So, for the User Guide, what is the difference between PStatesNE and Legacy cards?
A minor point in formatting output from amdgpu-ls:
Current Temps (C): {'mem': 88.0, 'edge': 63.0, 'junction': 69.0}
Critical Temps (C): {'mem': 99.0, 'junction': 99.0, 'edge': 118.0}
For Current Temps, the order of 'edge' and 'junction' ought to be switched, to match the order in Critical Temps (or visa versa).

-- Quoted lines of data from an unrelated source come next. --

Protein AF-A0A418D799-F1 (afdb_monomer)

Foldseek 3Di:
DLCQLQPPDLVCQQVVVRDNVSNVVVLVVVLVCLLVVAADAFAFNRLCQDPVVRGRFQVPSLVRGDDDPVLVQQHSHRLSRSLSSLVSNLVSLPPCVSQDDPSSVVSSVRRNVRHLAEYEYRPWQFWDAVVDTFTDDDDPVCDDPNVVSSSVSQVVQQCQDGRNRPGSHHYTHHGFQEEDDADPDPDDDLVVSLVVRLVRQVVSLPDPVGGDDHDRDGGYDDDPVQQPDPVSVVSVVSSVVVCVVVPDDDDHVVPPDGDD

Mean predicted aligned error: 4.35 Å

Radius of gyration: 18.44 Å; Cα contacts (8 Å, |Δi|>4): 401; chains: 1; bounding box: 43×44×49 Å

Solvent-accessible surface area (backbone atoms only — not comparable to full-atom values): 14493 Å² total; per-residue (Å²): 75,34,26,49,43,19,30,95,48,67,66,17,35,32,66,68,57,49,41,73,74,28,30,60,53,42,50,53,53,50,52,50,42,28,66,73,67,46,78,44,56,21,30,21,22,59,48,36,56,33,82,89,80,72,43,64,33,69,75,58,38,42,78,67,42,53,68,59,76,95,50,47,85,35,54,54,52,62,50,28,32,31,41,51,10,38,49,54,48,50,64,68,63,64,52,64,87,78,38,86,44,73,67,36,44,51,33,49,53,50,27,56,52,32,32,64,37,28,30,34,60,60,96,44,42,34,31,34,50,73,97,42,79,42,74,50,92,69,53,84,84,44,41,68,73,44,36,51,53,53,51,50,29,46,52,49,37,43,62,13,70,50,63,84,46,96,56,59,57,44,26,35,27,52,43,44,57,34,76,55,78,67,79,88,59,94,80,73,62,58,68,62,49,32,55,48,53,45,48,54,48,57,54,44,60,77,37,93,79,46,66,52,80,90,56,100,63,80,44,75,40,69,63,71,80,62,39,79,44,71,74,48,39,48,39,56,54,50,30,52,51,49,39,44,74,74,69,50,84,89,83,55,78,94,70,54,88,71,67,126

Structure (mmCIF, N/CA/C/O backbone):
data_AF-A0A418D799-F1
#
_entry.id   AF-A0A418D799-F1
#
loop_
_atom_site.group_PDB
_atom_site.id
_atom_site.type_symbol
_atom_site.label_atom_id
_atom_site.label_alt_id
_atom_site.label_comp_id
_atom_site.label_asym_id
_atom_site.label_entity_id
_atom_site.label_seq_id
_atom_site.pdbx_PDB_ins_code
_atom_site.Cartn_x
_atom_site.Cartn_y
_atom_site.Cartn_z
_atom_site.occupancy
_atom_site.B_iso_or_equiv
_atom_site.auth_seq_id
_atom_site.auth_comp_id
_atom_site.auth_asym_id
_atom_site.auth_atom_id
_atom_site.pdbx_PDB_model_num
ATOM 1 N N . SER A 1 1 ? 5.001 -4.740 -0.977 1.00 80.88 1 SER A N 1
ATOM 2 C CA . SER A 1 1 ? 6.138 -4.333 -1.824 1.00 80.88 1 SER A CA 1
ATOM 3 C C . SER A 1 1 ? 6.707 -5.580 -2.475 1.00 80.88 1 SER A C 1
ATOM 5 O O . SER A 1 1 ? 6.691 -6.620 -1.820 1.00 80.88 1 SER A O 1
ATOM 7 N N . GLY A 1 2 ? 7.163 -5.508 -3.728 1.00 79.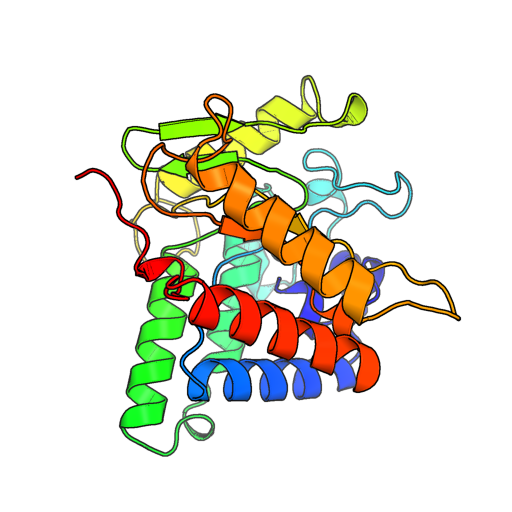19 2 GLY A N 1
ATOM 8 C CA . GLY A 1 2 ? 7.756 -6.660 -4.426 1.00 79.19 2 GLY A CA 1
ATOM 9 C C . GLY A 1 2 ? 9.005 -7.211 -3.723 1.00 79.19 2 GLY A C 1
ATOM 10 O O . GLY A 1 2 ? 9.213 -8.420 -3.670 1.00 79.19 2 GLY A O 1
ATOM 11 N N . TYR A 1 3 ? 9.732 -6.325 -3.049 1.00 81.44 3 TYR A N 1
ATOM 12 C CA . TYR A 1 3 ? 10.806 -6.566 -2.091 1.00 81.44 3 TYR A CA 1
ATOM 13 C C . TYR A 1 3 ? 10.576 -7.758 -1.152 1.00 81.44 3 TYR A C 1
ATOM 15 O O . TYR A 1 3 ? 11.492 -8.555 -0.954 1.00 81.44 3 TYR A O 1
ATOM 23 N N . ASN A 1 4 ? 9.356 -7.931 -0.631 1.00 83.50 4 ASN A N 1
ATOM 24 C CA . ASN A 1 4 ? 9.053 -8.971 0.357 1.00 83.50 4 ASN A CA 1
ATOM 25 C C . ASN A 1 4 ? 9.275 -10.393 -0.188 1.00 83.50 4 ASN A C 1
ATOM 27 O O . ASN A 1 4 ? 9.565 -11.303 0.583 1.00 83.50 4 ASN A O 1
ATOM 31 N N . PHE A 1 5 ? 9.196 -10.585 -1.509 1.00 87.75 5 PHE A N 1
ATOM 32 C CA . PHE A 1 5 ? 9.493 -11.869 -2.151 1.00 87.75 5 PHE A CA 1
ATOM 33 C C . PHE A 1 5 ? 10.989 -12.209 -2.181 1.00 87.75 5 PHE A C 1
ATOM 35 O O . PHE A 1 5 ? 11.349 -13.354 -2.436 1.00 87.75 5 PHE A O 1
ATOM 42 N N . CYS A 1 6 ? 11.864 -11.234 -1.926 1.00 84.50 6 CYS A N 1
ATOM 43 C CA . CYS A 1 6 ? 13.313 -11.413 -1.903 1.00 84.50 6 CYS A CA 1
ATOM 44 C C . CYS A 1 6 ? 13.902 -11.515 -0.491 1.00 84.50 6 CYS A C 1
ATOM 46 O O . CYS A 1 6 ? 15.067 -11.895 -0.352 1.00 84.50 6 CYS A O 1
ATOM 48 N N . GLY A 1 7 ? 13.110 -11.229 0.546 1.00 80.31 7 GLY A N 1
ATOM 49 C CA . GLY A 1 7 ? 13.514 -11.268 1.951 1.00 80.31 7 GLY A CA 1
ATOM 50 C C . GLY A 1 7 ? 13.282 -9.942 2.675 1.00 80.31 7 GLY A C 1
ATOM 51 O O . GLY A 1 7 ? 12.790 -8.983 2.094 1.00 80.31 7 GLY A O 1
ATOM 52 N N . GLN A 1 8 ? 13.643 -9.904 3.960 1.00 67.81 8 GLN A N 1
ATOM 53 C CA . GLN A 1 8 ? 13.502 -8.726 4.833 1.00 67.81 8 GLN A CA 1
ATOM 54 C C . GLN A 1 8 ? 14.757 -7.836 4.888 1.00 67.81 8 GLN A C 1
ATOM 56 O O . GLN A 1 8 ? 14.829 -6.918 5.701 1.00 67.81 8 GLN A O 1
ATOM 61 N N . GLU A 1 9 ? 15.742 -8.095 4.031 1.00 68.94 9 GLU A N 1
ATOM 62 C CA . GLU A 1 9 ? 16.960 -7.292 3.909 1.00 68.94 9 GLU A CA 1
ATOM 63 C C . GLU A 1 9 ? 16.830 -6.392 2.679 1.00 68.94 9 GLU A C 1
ATOM 65 O O . GLU A 1 9 ? 16.842 -6.906 1.560 1.00 68.94 9 GLU A O 1
ATOM 70 N N . THR A 1 10 ? 16.720 -5.068 2.842 1.00 62.09 10 THR A N 1
ATOM 71 C CA . THR A 1 10 ? 16.542 -4.127 1.714 1.00 62.09 10 THR A CA 1
ATOM 72 C C . THR A 1 10 ? 17.578 -4.332 0.602 1.00 62.09 10 THR A C 1
ATOM 74 O O . THR A 1 10 ? 17.259 -4.264 -0.586 1.00 62.09 10 THR A O 1
ATOM 77 N N . ASP A 1 11 ? 18.814 -4.670 0.967 1.00 71.44 11 ASP A N 1
ATOM 78 C CA . ASP A 1 11 ? 19.890 -4.937 0.011 1.00 71.44 11 ASP A CA 1
ATOM 79 C C . ASP A 1 11 ? 19.620 -6.147 -0.899 1.00 71.44 11 ASP A C 1
ATOM 81 O O . ASP A 1 11 ? 20.189 -6.221 -1.995 1.00 71.44 11 ASP A O 1
ATOM 85 N N . ALA A 1 12 ? 18.761 -7.083 -0.483 1.00 73.44 12 ALA A N 1
ATOM 86 C CA . ALA A 1 12 ? 18.434 -8.284 -1.241 1.00 73.44 12 ALA A CA 1
ATOM 87 C C . ALA A 1 12 ? 17.726 -7.940 -2.554 1.00 73.44 12 ALA A C 1
ATOM 89 O O . ALA A 1 12 ? 18.164 -8.393 -3.611 1.00 73.44 12 ALA A O 1
ATOM 90 N N . ILE A 1 13 ? 16.687 -7.099 -2.527 1.00 72.06 13 ILE A N 1
ATOM 91 C CA . ILE A 1 13 ? 15.975 -6.720 -3.758 1.00 72.06 13 ILE A CA 1
ATOM 92 C C . ILE A 1 13 ? 16.814 -5.771 -4.616 1.00 72.06 13 ILE A C 1
ATOM 94 O O . ILE A 1 13 ? 16.947 -5.984 -5.818 1.00 72.06 13 ILE A O 1
ATOM 98 N N . VAL A 1 14 ? 17.469 -4.782 -3.994 1.00 76.88 14 VAL A N 1
ATOM 99 C CA . VAL A 1 14 ? 18.254 -3.751 -4.696 1.00 76.88 14 VAL A CA 1
ATOM 100 C C . VAL A 1 14 ? 19.392 -4.374 -5.507 1.00 76.88 14 VAL A C 1
ATOM 102 O O . VAL A 1 14 ? 19.740 -3.879 -6.579 1.00 76.88 14 VAL A O 1
ATOM 105 N N . ASN A 1 15 ? 19.949 -5.491 -5.031 1.00 81.12 15 ASN A N 1
ATOM 106 C CA . ASN A 1 15 ? 21.057 -6.187 -5.678 1.00 81.12 15 ASN A CA 1
ATOM 107 C C . ASN A 1 15 ? 20.672 -7.505 -6.370 1.00 81.12 15 ASN A C 1
ATOM 109 O O . ASN A 1 15 ? 21.580 -8.177 -6.868 1.00 81.12 15 ASN A O 1
ATOM 113 N N . LEU A 1 16 ? 19.383 -7.870 -6.407 1.00 80.88 16 LEU A N 1
ATOM 114 C CA . LEU A 1 16 ? 18.879 -9.175 -6.870 1.00 80.88 16 LEU A CA 1
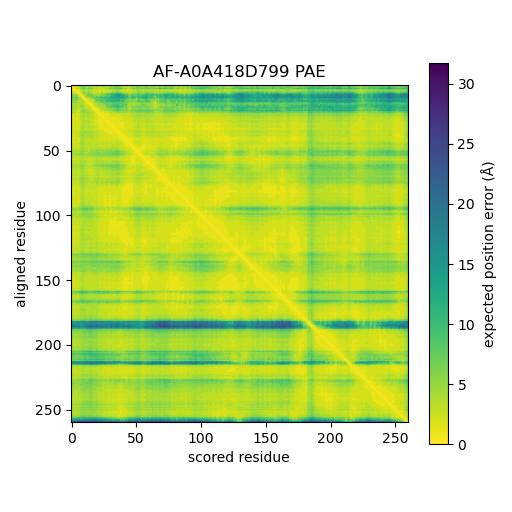ATOM 115 C C . LEU A 1 16 ? 19.523 -10.377 -6.146 1.00 80.88 16 LEU A C 1
ATOM 117 O O . LEU A 1 16 ? 19.785 -11.421 -6.737 1.00 80.88 16 LEU A O 1
ATOM 121 N N . LYS A 1 17 ? 19.800 -10.228 -4.849 1.00 83.56 17 LYS A N 1
ATOM 122 C CA . LYS A 1 17 ? 20.312 -11.274 -3.949 1.00 83.56 17 LYS A CA 1
ATOM 123 C C . LYS A 1 17 ? 19.181 -11.855 -3.096 1.00 83.56 17 LYS A C 1
ATOM 125 O O . LYS A 1 17 ? 19.252 -11.858 -1.871 1.00 83.56 17 LYS A O 1
ATOM 130 N N . CYS A 1 18 ? 18.118 -12.290 -3.760 1.00 82.25 18 CYS A N 1
ATOM 131 C CA . CYS A 1 18 ? 16.901 -12.767 -3.117 1.00 82.25 18 CYS A CA 1
ATOM 132 C C . CYS A 1 18 ? 17.140 -14.093 -2.381 1.00 82.25 18 CYS A C 1
ATOM 134 O O . CYS A 1 18 ? 17.781 -14.994 -2.920 1.00 8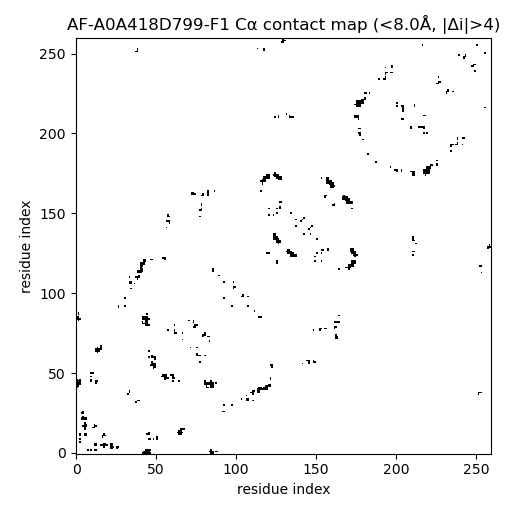2.25 18 CYS A O 1
ATOM 136 N N . ASN A 1 19 ? 16.602 -14.225 -1.166 1.00 84.50 19 ASN A N 1
ATOM 137 C CA . ASN A 1 19 ? 16.543 -15.505 -0.465 1.00 84.50 19 ASN A CA 1
ATOM 138 C C . ASN A 1 19 ? 15.403 -16.350 -1.063 1.00 84.50 19 ASN A C 1
ATOM 140 O O . ASN A 1 19 ? 14.245 -15.963 -0.902 1.00 84.50 19 ASN A O 1
ATOM 144 N N . PRO A 1 20 ? 15.678 -17.509 -1.691 1.00 80.19 20 PRO A N 1
ATOM 145 C CA . PRO A 1 20 ? 14.628 -18.330 -2.292 1.00 80.19 20 PRO A CA 1
ATOM 146 C C . PRO A 1 20 ? 13.534 -18.747 -1.298 1.00 80.19 20 PRO A C 1
ATOM 148 O O . PRO A 1 20 ? 12.362 -18.763 -1.653 1.00 80.19 20 PRO A O 1
ATOM 151 N N . ALA A 1 21 ? 13.886 -18.999 -0.031 1.00 85.31 21 ALA A N 1
ATOM 152 C CA . ALA A 1 21 ? 12.919 -19.389 1.001 1.00 85.31 21 ALA A CA 1
ATOM 153 C C . ALA A 1 21 ? 11.958 -18.251 1.404 1.00 85.31 21 ALA A C 1
ATOM 155 O O . ALA A 1 21 ? 10.887 -18.503 1.965 1.00 85.31 21 ALA A O 1
ATOM 156 N N . ALA A 1 22 ? 12.327 -16.995 1.127 1.00 87.00 22 ALA A N 1
ATOM 157 C CA . ALA A 1 22 ? 11.457 -15.852 1.383 1.00 87.00 22 ALA A CA 1
ATOM 158 C C . ALA A 1 22 ? 10.265 -15.821 0.421 1.00 87.00 22 ALA A C 1
ATOM 160 O O . ALA A 1 22 ? 9.172 -15.440 0.836 1.00 87.00 22 ALA A O 1
ATOM 161 N N . TYR A 1 23 ? 10.458 -16.263 -0.827 1.00 90.25 23 TYR A N 1
ATOM 162 C CA . TYR A 1 23 ? 9.418 -16.233 -1.851 1.00 90.25 23 TYR A CA 1
ATOM 163 C C . TYR A 1 23 ? 8.204 -17.072 -1.447 1.00 90.25 23 TYR A C 1
ATOM 165 O O . TYR A 1 23 ? 7.097 -16.543 -1.373 1.00 90.25 23 TYR A O 1
ATOM 173 N N . ASP A 1 24 ? 8.417 -18.350 -1.122 1.00 90.62 24 ASP A N 1
ATOM 174 C CA . ASP A 1 24 ? 7.328 -19.277 -0.792 1.00 90.62 24 ASP A CA 1
ATOM 175 C C . ASP A 1 24 ? 6.557 -18.818 0.447 1.00 90.62 24 ASP A C 1
ATOM 177 O O . ASP A 1 24 ? 5.327 -18.825 0.462 1.00 90.62 24 ASP A O 1
ATOM 181 N N . THR A 1 25 ? 7.278 -18.349 1.470 1.00 90.19 25 THR A N 1
ATOM 182 C CA . THR A 1 25 ? 6.668 -17.831 2.700 1.00 90.19 25 THR A CA 1
ATOM 183 C C . THR A 1 25 ? 5.824 -16.587 2.411 1.00 90.19 25 THR A C 1
ATOM 185 O O . THR A 1 25 ? 4.674 -16.502 2.842 1.00 90.19 25 THR A O 1
ATOM 188 N N . ALA A 1 26 ? 6.365 -15.630 1.649 1.00 91.75 26 ALA A N 1
ATOM 189 C CA . ALA A 1 26 ? 5.648 -14.416 1.273 1.00 91.75 26 ALA A CA 1
ATOM 190 C C . ALA A 1 26 ? 4.410 -14.730 0.419 1.00 91.75 26 ALA A C 1
ATOM 192 O O . ALA A 1 26 ? 3.346 -14.164 0.666 1.00 91.75 26 ALA A O 1
ATOM 193 N N . LEU A 1 27 ? 4.520 -15.659 -0.537 1.00 94.62 27 LEU A N 1
ATOM 194 C CA . LEU A 1 27 ? 3.404 -16.082 -1.380 1.00 94.62 27 LEU A CA 1
ATOM 195 C C . LEU A 1 27 ? 2.298 -16.746 -0.555 1.00 94.62 27 LEU A C 1
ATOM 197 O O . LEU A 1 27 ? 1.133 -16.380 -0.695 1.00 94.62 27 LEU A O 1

I am concerned that the observations for HD 7870 are very different from what I observed for R9 290x. Not sure if it is a real difference, or an artifact of not having amdgpu driver package installed on my 20.04 system. Let's hold off documenting Legacy and PStatesNE until I get more clarity.
A minor point in formatting output from amdgpu-ls:
Current Temps (C): {'mem': 88.0, 'edge': 63.0, 'junction': 69.0} Critical Temps (C): {'mem': 99.0, 'junction': 99.0, 'edge': 118.0}
For Current Temps, the order of 'edge' and 'junction' ought to be switched, to match the order in Critical Temps (or visa versa).
Implemented sorting of dictionaries for print in the latest on master.
I just remembered I had a Radeon HD 4650, so I installed it in my machine with Ubuntu 18.04, kernel 5.3.0, and amdgpu version 20.10-1048554, then ran amdgpu-ls
from the most recent Master, and got this:
Traceback (most recent call last):
File "./amdgpu-ls", line 147, in <module>
main()
File "./amdgpu-ls", line 94, in main
gpu_list.set_gpu_list(clinfo_flag=True)
File "/home/craig/amdgpu-utils-master/GPUmodules/GPUmodule.py", line 1379, in set_gpu_list
hw_file_srch = glob.glob(os.path.join(card_path, env.GUT_CONST.hwmon_sub) + '?')
File "/usr/lib/python3.6/posixpath.py", line 80, in join
a = os.fspath(a)
TypeError: expected str, bytes or os.PathLike object, not NoneType
Get a similar error with all other amdgpu-utils commands, except amdgpu-chk
.
Here is information from lspci:
$ lspci -k -nn -s 01:00.0
01:00.0 VGA compatible controller [0300]: Advanced Micro Devices, Inc. [AMD/ATI] RV730 PRO [Radeon HD 4650] [1002:9498]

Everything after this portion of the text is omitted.